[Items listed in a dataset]
━━━━━━━━━━
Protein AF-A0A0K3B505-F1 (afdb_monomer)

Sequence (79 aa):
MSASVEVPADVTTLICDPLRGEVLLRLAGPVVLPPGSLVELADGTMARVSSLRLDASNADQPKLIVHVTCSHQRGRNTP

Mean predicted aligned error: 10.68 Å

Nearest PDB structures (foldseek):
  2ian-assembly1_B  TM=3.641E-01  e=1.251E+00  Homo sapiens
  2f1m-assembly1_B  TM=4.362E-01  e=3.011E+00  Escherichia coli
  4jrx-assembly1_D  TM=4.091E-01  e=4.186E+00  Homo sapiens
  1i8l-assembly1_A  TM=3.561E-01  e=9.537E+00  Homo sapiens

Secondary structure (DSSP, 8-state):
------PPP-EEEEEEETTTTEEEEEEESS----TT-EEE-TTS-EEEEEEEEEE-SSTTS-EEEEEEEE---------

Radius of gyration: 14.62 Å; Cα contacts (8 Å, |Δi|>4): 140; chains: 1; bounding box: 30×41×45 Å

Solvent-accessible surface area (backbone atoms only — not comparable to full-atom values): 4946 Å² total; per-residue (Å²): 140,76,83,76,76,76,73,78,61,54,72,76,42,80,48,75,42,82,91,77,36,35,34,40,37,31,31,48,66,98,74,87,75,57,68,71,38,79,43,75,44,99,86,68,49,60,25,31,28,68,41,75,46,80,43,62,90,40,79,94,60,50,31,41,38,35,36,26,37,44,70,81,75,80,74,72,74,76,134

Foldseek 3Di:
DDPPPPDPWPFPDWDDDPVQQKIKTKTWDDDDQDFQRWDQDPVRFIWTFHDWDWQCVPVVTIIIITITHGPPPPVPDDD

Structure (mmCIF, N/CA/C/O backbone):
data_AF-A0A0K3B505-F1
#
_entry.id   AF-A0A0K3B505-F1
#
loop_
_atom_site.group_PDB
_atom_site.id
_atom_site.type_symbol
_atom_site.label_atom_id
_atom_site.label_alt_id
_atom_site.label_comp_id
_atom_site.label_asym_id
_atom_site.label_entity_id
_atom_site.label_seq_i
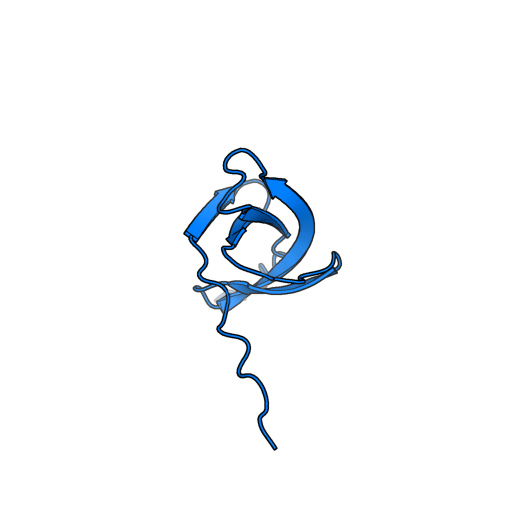d
_atom_site.pdbx_PDB_ins_code
_atom_site.Cartn_x
_atom_site.Cartn_y
_atom_site.Cartn_z
_atom_site.occupancy
_atom_site.B_iso_or_equiv
_atom_site.auth_seq_id
_atom_site.auth_comp_id
_atom_site.auth_asym_id
_atom_site.auth_atom_id
_atom_site.pdbx_PDB_model_num
ATOM 1 N N . MET A 1 1 ? 14.244 -27.747 0.582 1.00 49.53 1 MET A N 1
ATOM 2 C CA . MET A 1 1 ? 13.692 -26.829 1.597 1.00 49.53 1 MET A CA 1
ATOM 3 C C . MET A 1 1 ? 14.530 -25.571 1.583 1.00 49.53 1 MET A C 1
ATOM 5 O O . MET A 1 1 ? 15.631 -25.605 2.102 1.00 49.53 1 MET A O 1
ATOM 9 N N . SER A 1 2 ? 14.017 -24.512 0.966 1.00 41.81 2 SER A N 1
ATOM 10 C CA . SER A 1 2 ? 14.465 -23.139 1.199 1.00 41.81 2 SER A CA 1
ATOM 11 C C . SER A 1 2 ? 13.212 -22.296 1.035 1.00 41.81 2 SER A C 1
ATOM 13 O O . SER A 1 2 ? 12.804 -22.013 -0.088 1.00 41.81 2 SER A O 1
ATOM 15 N N . ALA A 1 3 ? 12.515 -22.022 2.138 1.00 46.47 3 ALA A N 1
ATOM 16 C CA . ALA A 1 3 ? 11.517 -20.966 2.126 1.00 46.47 3 ALA A CA 1
ATOM 17 C C . ALA A 1 3 ? 12.316 -19.687 1.881 1.00 46.47 3 ALA A C 1
ATOM 19 O O . ALA A 1 3 ? 13.090 -19.280 2.747 1.00 46.47 3 ALA A O 1
ATOM 20 N N . SER A 1 4 ? 12.239 -19.145 0.663 1.00 46.31 4 SER A N 1
ATOM 21 C CA . SER A 1 4 ? 12.736 -17.806 0.381 1.00 46.31 4 SER A CA 1
ATOM 22 C C . SER A 1 4 ? 12.051 -16.899 1.385 1.00 46.31 4 SER A C 1
ATOM 24 O O . SER A 1 4 ? 10.840 -16.706 1.315 1.00 46.31 4 SER A O 1
ATOM 26 N N . VAL A 1 5 ? 12.803 -16.445 2.382 1.00 45.84 5 VAL A N 1
ATOM 27 C 
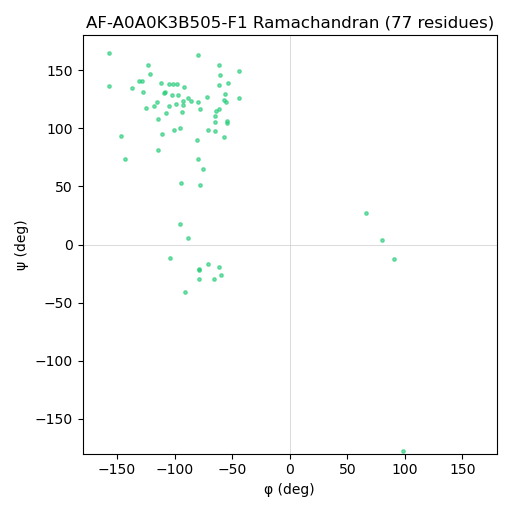CA . VAL A 1 5 ? 12.337 -15.418 3.301 1.00 45.84 5 VAL A CA 1
ATOM 28 C C . VAL A 1 5 ? 12.177 -14.193 2.415 1.00 45.84 5 VAL A C 1
ATOM 30 O O . VAL A 1 5 ? 13.174 -13.584 2.031 1.00 45.84 5 VAL A O 1
ATOM 33 N N . GLU A 1 6 ? 10.947 -13.930 1.968 1.00 48.81 6 GLU A N 1
ATOM 34 C CA . GLU A 1 6 ? 10.594 -12.679 1.309 1.00 48.81 6 GLU A CA 1
ATOM 35 C C . GLU A 1 6 ? 11.024 -11.580 2.269 1.00 48.81 6 GLU A C 1
ATOM 37 O O . GLU A 1 6 ? 10.449 -11.408 3.345 1.00 48.81 6 GLU A O 1
ATOM 42 N N . VAL A 1 7 ? 12.131 -10.922 1.926 1.00 48.69 7 VAL A N 1
ATOM 43 C CA . VAL A 1 7 ? 12.640 -9.791 2.686 1.00 48.69 7 VAL A CA 1
ATOM 44 C C . VAL A 1 7 ? 11.490 -8.788 2.748 1.00 48.69 7 VAL A C 1
ATOM 46 O O . VAL A 1 7 ? 10.969 -8.427 1.686 1.00 48.69 7 VAL A O 1
ATOM 49 N N . PRO A 1 8 ? 11.038 -8.385 3.949 1.00 52.97 8 PRO A N 1
ATOM 50 C CA . PRO A 1 8 ? 9.964 -7.420 4.060 1.00 52.97 8 PRO A CA 1
ATOM 51 C C . PRO A 1 8 ? 10.387 -6.170 3.303 1.00 52.97 8 PRO A C 1
ATOM 53 O O . PRO A 1 8 ? 11.507 -5.685 3.449 1.00 52.97 8 PRO A O 1
ATOM 56 N N . ALA A 1 9 ? 9.503 -5.704 2.434 1.00 59.97 9 ALA A N 1
ATOM 57 C CA . ALA A 1 9 ? 9.772 -4.543 1.619 1.00 59.97 9 ALA A CA 1
ATOM 58 C C . ALA A 1 9 ? 10.109 -3.348 2.500 1.00 59.97 9 ALA A C 1
ATOM 60 O O . ALA A 1 9 ? 9.306 -2.968 3.357 1.00 59.97 9 ALA A O 1
ATOM 61 N N . ASP A 1 10 ? 11.264 -2.736 2.267 1.00 62.09 10 ASP A N 1
ATOM 62 C CA . ASP A 1 10 ? 11.612 -1.514 2.968 1.00 62.09 10 ASP A CA 1
ATOM 63 C C . ASP A 1 10 ? 10.609 -0.423 2.572 1.00 62.09 10 ASP A C 1
ATOM 65 O O . ASP A 1 10 ? 10.510 -0.007 1.408 1.00 62.09 10 ASP A O 1
ATOM 69 N N . VAL A 1 11 ? 9.824 0.032 3.552 1.00 63.59 11 VAL A N 1
ATOM 70 C CA . VAL A 1 11 ? 8.941 1.189 3.405 1.00 63.59 11 VAL A CA 1
ATOM 71 C C . VAL A 1 11 ? 9.832 2.422 3.338 1.00 63.59 11 VAL A C 1
ATOM 73 O O . VAL A 1 11 ? 10.300 2.946 4.343 1.00 63.59 11 VAL A O 1
ATOM 76 N N . THR A 1 12 ? 10.086 2.887 2.122 1.00 59.56 12 THR A N 1
ATOM 77 C CA . THR A 1 12 ? 11.000 4.005 1.864 1.00 59.56 12 THR A CA 1
ATOM 78 C C . THR A 1 12 ? 10.374 5.368 2.146 1.00 59.56 12 THR A C 1
ATOM 80 O O . THR A 1 12 ? 11.087 6.358 2.302 1.00 59.56 12 THR A O 1
ATOM 83 N N . THR A 1 13 ? 9.042 5.473 2.160 1.00 62.78 13 THR A N 1
ATOM 84 C CA . THR A 1 13 ? 8.339 6.733 2.443 1.00 62.78 13 THR A CA 1
ATOM 85 C C . THR A 1 13 ? 6.923 6.460 2.936 1.00 62.78 13 THR A C 1
ATOM 87 O O . THR A 1 13 ? 6.220 5.639 2.346 1.00 62.78 13 THR A O 1
ATOM 90 N N . LEU A 1 14 ? 6.515 7.185 3.979 1.00 67.19 14 LEU A N 1
ATOM 91 C CA . LEU A 1 14 ? 5.170 7.181 4.544 1.00 67.19 14 LEU A CA 1
ATOM 92 C C . LEU A 1 14 ? 4.644 8.624 4.557 1.00 67.19 14 LEU A C 1
ATOM 94 O O . LEU A 1 14 ? 5.241 9.493 5.191 1.00 67.19 14 LEU A O 1
ATOM 98 N N . ILE A 1 15 ? 3.565 8.891 3.818 1.00 73.31 15 ILE A N 1
ATOM 99 C CA . ILE A 1 15 ? 2.879 10.193 3.810 1.00 73.31 15 ILE A CA 1
ATOM 100 C C . ILE A 1 15 ? 1.459 9.971 4.316 1.00 73.31 15 ILE A C 1
ATOM 102 O O . ILE A 1 15 ? 0.704 9.226 3.697 1.00 73.31 15 ILE A O 1
ATOM 106 N N . CYS A 1 16 ? 1.098 10.622 5.419 1.00 69.19 16 CYS A N 1
ATOM 107 C CA . CYS A 1 16 ? -0.239 10.541 6.002 1.00 69.19 16 CYS A CA 1
ATOM 108 C C . CYS A 1 16 ? -1.053 11.794 5.671 1.00 69.19 16 CYS A C 1
ATOM 110 O O . CYS A 1 16 ? -0.609 12.904 5.963 1.00 69.19 16 CYS A O 1
ATOM 112 N N . ASP A 1 17 ? -2
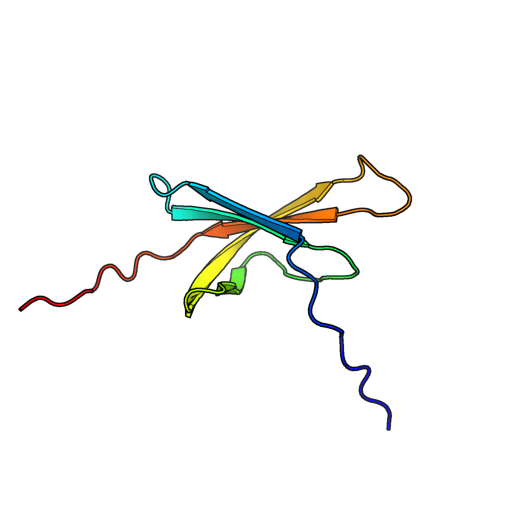.264 11.611 5.146 1.00 73.12 17 ASP A N 1
ATOM 113 C CA . ASP A 1 17 ? -3.314 12.629 5.143 1.00 73.12 17 ASP A CA 1
ATOM 114 C C . ASP A 1 17 ? -4.307 12.325 6.284 1.00 73.12 17 ASP A C 1
ATOM 116 O O . ASP A 1 17 ? -5.195 11.472 6.142 1.00 73.12 17 ASP A O 1
ATOM 120 N N . PRO A 1 18 ? -4.181 13.005 7.440 1.00 64.94 18 PRO 
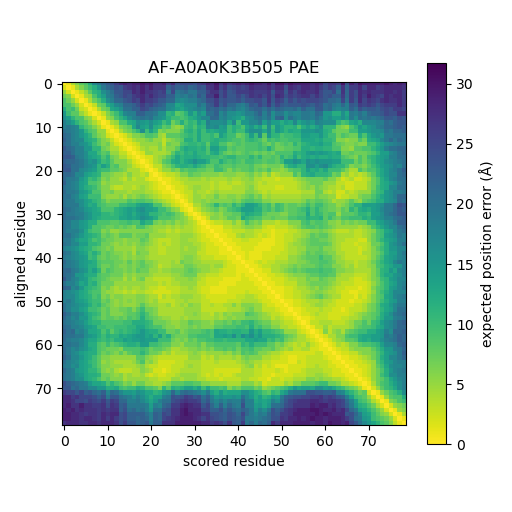A N 1
ATOM 121 C CA . PRO A 1 18 ? -5.017 12.741 8.605 1.00 64.94 18 PRO A CA 1
ATOM 122 C C . PRO A 1 18 ? -6.469 13.203 8.432 1.00 64.94 18 PRO A C 1
ATOM 124 O O . PRO A 1 18 ? -7.324 12.770 9.200 1.00 64.94 18 PRO A O 1
ATOM 127 N N . LEU A 1 19 ? -6.769 14.070 7.456 1.00 67.31 19 LEU A N 1
ATOM 128 C CA . LEU A 1 19 ? -8.135 14.542 7.206 1.00 67.31 19 LEU A CA 1
ATOM 129 C C . LEU A 1 19 ? -8.953 13.504 6.436 1.00 67.31 19 LEU A C 1
ATOM 131 O O . LEU A 1 19 ? -10.171 13.442 6.592 1.00 67.31 19 LEU A O 1
ATOM 135 N N . ARG A 1 20 ? -8.282 12.695 5.610 1.00 66.56 20 ARG A N 1
ATOM 136 C CA . ARG A 1 20 ? -8.907 11.652 4.783 1.00 66.56 20 ARG A CA 1
ATOM 137 C C . ARG A 1 20 ? -8.698 10.237 5.318 1.00 66.56 20 ARG A C 1
ATOM 139 O O . ARG A 1 20 ? -9.355 9.315 4.846 1.00 66.56 20 ARG A O 1
ATOM 146 N N . GLY A 1 21 ? -7.810 10.060 6.299 1.00 70.56 21 GLY A N 1
ATOM 147 C CA . GLY A 1 21 ? -7.427 8.734 6.789 1.00 70.56 21 GLY A CA 1
ATOM 148 C C . GLY A 1 21 ? -6.675 7.921 5.731 1.00 70.56 21 GLY A C 1
ATOM 149 O O . GLY A 1 21 ? -6.752 6.692 5.725 1.00 70.56 21 GLY A O 1
ATOM 150 N N . GLU A 1 22 ? -5.988 8.608 4.817 1.00 77.94 22 GLU A N 1
ATOM 151 C CA . GLU A 1 22 ? -5.223 8.006 3.729 1.00 77.94 22 GLU A CA 1
ATOM 152 C C . GLU A 1 22 ? -3.735 8.004 4.076 1.00 77.94 22 GLU A C 1
ATOM 154 O O . GLU A 1 22 ? -3.195 8.987 4.589 1.00 77.94 22 GLU A O 1
ATOM 159 N N . VAL A 1 23 ? -3.058 6.901 3.769 1.00 80.38 23 VAL A N 1
ATOM 160 C CA . VAL A 1 23 ? -1.608 6.776 3.909 1.00 80.38 23 VAL A CA 1
ATOM 161 C C . VAL A 1 23 ? -1.027 6.295 2.587 1.00 80.38 23 VAL A C 1
ATOM 163 O O . VAL A 1 23 ? -1.508 5.335 1.984 1.00 80.38 23 VAL A O 1
ATOM 166 N N . LEU A 1 24 ? 0.018 6.976 2.129 1.00 80.62 24 LEU A N 1
ATOM 167 C CA . LEU A 1 24 ? 0.813 6.580 0.975 1.00 80.62 24 LEU A CA 1
ATOM 168 C C . LEU A 1 24 ? 2.069 5.878 1.464 1.00 80.62 24 LEU A C 1
ATOM 170 O O . LEU A 1 24 ? 2.871 6.476 2.182 1.00 80.62 24 LEU A O 1
ATOM 174 N N . LEU A 1 25 ? 2.248 4.633 1.041 1.00 79.00 25 LEU A N 1
ATOM 175 C CA . LEU A 1 25 ? 3.443 3.843 1.301 1.00 79.00 25 LEU A CA 1
ATOM 176 C C . LEU A 1 25 ? 4.224 3.696 0.002 1.00 79.00 25 LEU A C 1
ATOM 178 O O . LEU A 1 25 ? 3.662 3.320 -1.025 1.00 79.00 25 LEU A O 1
ATOM 182 N N . ARG A 1 26 ? 5.525 3.968 0.041 1.00 79.50 26 ARG A N 1
ATOM 183 C CA . ARG A 1 26 ? 6.421 3.724 -1.091 1.00 79.50 26 ARG A CA 1
ATOM 184 C C . ARG A 1 26 ? 7.321 2.540 -0.786 1.00 79.50 26 ARG A C 1
ATOM 186 O O . ARG A 1 26 ? 8.178 2.632 0.090 1.00 79.50 26 ARG A O 1
ATOM 193 N N . LEU A 1 27 ? 7.142 1.453 -1.522 1.00 76.19 27 LEU A N 1
ATOM 194 C CA . LEU A 1 27 ? 7.855 0.199 -1.305 1.00 76.19 27 LEU A CA 1
ATOM 195 C C . LEU A 1 27 ? 8.941 0.009 -2.362 1.00 76.19 27 LEU A C 1
ATOM 197 O O . LEU A 1 27 ? 8.719 0.292 -3.545 1.00 76.19 27 LEU A O 1
ATOM 201 N N . ALA A 1 28 ? 10.105 -0.468 -1.924 1.00 71.50 28 ALA A N 1
ATOM 202 C CA . ALA A 1 28 ? 11.168 -0.943 -2.799 1.00 71.50 28 ALA A CA 1
ATOM 203 C C . ALA A 1 28 ? 11.110 -2.475 -2.913 1.00 71.50 28 ALA A C 1
ATOM 205 O O . ALA A 1 28 ? 10.924 -3.168 -1.914 1.00 71.50 28 ALA A O 1
ATOM 206 N N . GLY A 1 29 ? 11.296 -2.997 -4.127 1.00 66.50 29 GLY A N 1
ATOM 207 C CA . GLY A 1 29 ? 11.362 -4.438 -4.385 1.00 66.50 29 GLY A CA 1
ATOM 208 C C . GLY A 1 29 ? 10.056 -5.071 -4.895 1.00 66.50 29 GLY A C 1
ATOM 209 O O . GLY A 1 29 ? 9.073 -4.370 -5.152 1.00 66.50 29 GLY A O 1
ATOM 210 N N . PRO A 1 30 ? 10.056 -6.402 -5.103 1.00 61.84 30 PRO A N 1
ATOM 211 C CA . PRO A 1 30 ? 8.957 -7.136 -5.724 1.00 61.84 30 PRO A CA 1
ATOM 212 C C . PRO A 1 30 ? 7.831 -7.390 -4.716 1.00 61.84 30 PRO A C 1
ATOM 214 O O . PRO A 1 30 ? 7.656 -8.498 -4.222 1.00 61.84 30 PRO A O 1
ATOM 217 N N . VAL A 1 31 ? 7.070 -6.351 -4.386 1.00 68.75 31 VAL A N 1
ATOM 218 C CA . VAL A 1 31 ? 5.941 -6.471 -3.459 1.00 68.75 31 VAL A CA 1
ATOM 219 C C . VAL A 1 31 ? 4.642 -6.637 -4.216 1.00 68.75 31 VAL A C 1
ATOM 221 O O . VAL A 1 31 ? 4.296 -5.810 -5.059 1.00 68.75 31 VAL A O 1
ATOM 224 N N . VAL A 1 32 ? 3.874 -7.658 -3.850 1.00 68.69 32 VAL A N 1
ATOM 225 C CA . VAL A 1 32 ? 2.511 -7.852 -4.343 1.00 68.69 32 VAL A CA 1
ATOM 226 C C . VAL A 1 32 ? 1.539 -7.628 -3.186 1.00 68.69 32 VAL A C 1
ATOM 228 O O . VAL A 1 32 ? 1.275 -8.526 -2.396 1.00 68.69 32 VAL A O 1
ATOM 231 N N . LEU A 1 33 ? 1.004 -6.409 -3.077 1.00 76.75 33 LEU A N 1
ATOM 232 C CA . LEU A 1 33 ? -0.027 -6.045 -2.094 1.00 76.75 33 LEU A CA 1
ATOM 233 C C . LEU A 1 33 ? -1.330 -5.689 -2.814 1.00 76.75 33 LEU A C 1
ATOM 235 O O . LEU A 1 33 ? -1.582 -4.509 -3.032 1.00 76.75 33 LEU A O 1
ATOM 239 N N . PRO A 1 34 ? -2.158 -6.662 -3.231 1.00 80.81 34 PRO A N 1
ATOM 240 C CA . PRO A 1 34 ? -3.343 -6.384 -4.039 1.00 80.81 34 PRO A CA 1
ATOM 241 C C . PRO A 1 34 ? -4.352 -5.478 -3.305 1.00 80.81 34 PRO A C 1
ATOM 243 O O . PRO A 1 34 ? -4.401 -5.487 -2.068 1.00 80.81 34 PRO A O 1
ATOM 246 N N . PRO A 1 35 ? -5.202 -4.721 -4.028 1.00 84.69 35 PRO A N 1
ATOM 247 C CA . PRO A 1 35 ? -6.276 -3.952 -3.406 1.00 84.69 35 PRO A CA 1
ATOM 248 C C . PRO A 1 35 ? -7.159 -4.833 -2.514 1.00 84.69 35 PRO A C 1
ATOM 250 O O . PRO A 1 35 ? -7.481 -5.968 -2.860 1.00 84.69 35 PRO A O 1
ATOM 253 N N . GLY A 1 36 ? -7.539 -4.314 -1.350 1.00 84.12 36 GLY A N 1
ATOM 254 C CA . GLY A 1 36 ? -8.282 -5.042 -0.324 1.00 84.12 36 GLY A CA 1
━━━━━━━━━━
(EXERCISE GOAL):
Where a line of the data includes the string "sapiens", list that line.

(SOLUTION FOR THIS TASK):
  2ian-assembly1_B  TM=3.641E-01  e=1.251E+00  Homo sapiens
  4jrx-assembly1_D  TM=4.091E-01  e=4.186E+00  Homo sapiens
  1i8l-assembly1_A  TM=3.561E-01  e=9.537E+00  Homo sapiens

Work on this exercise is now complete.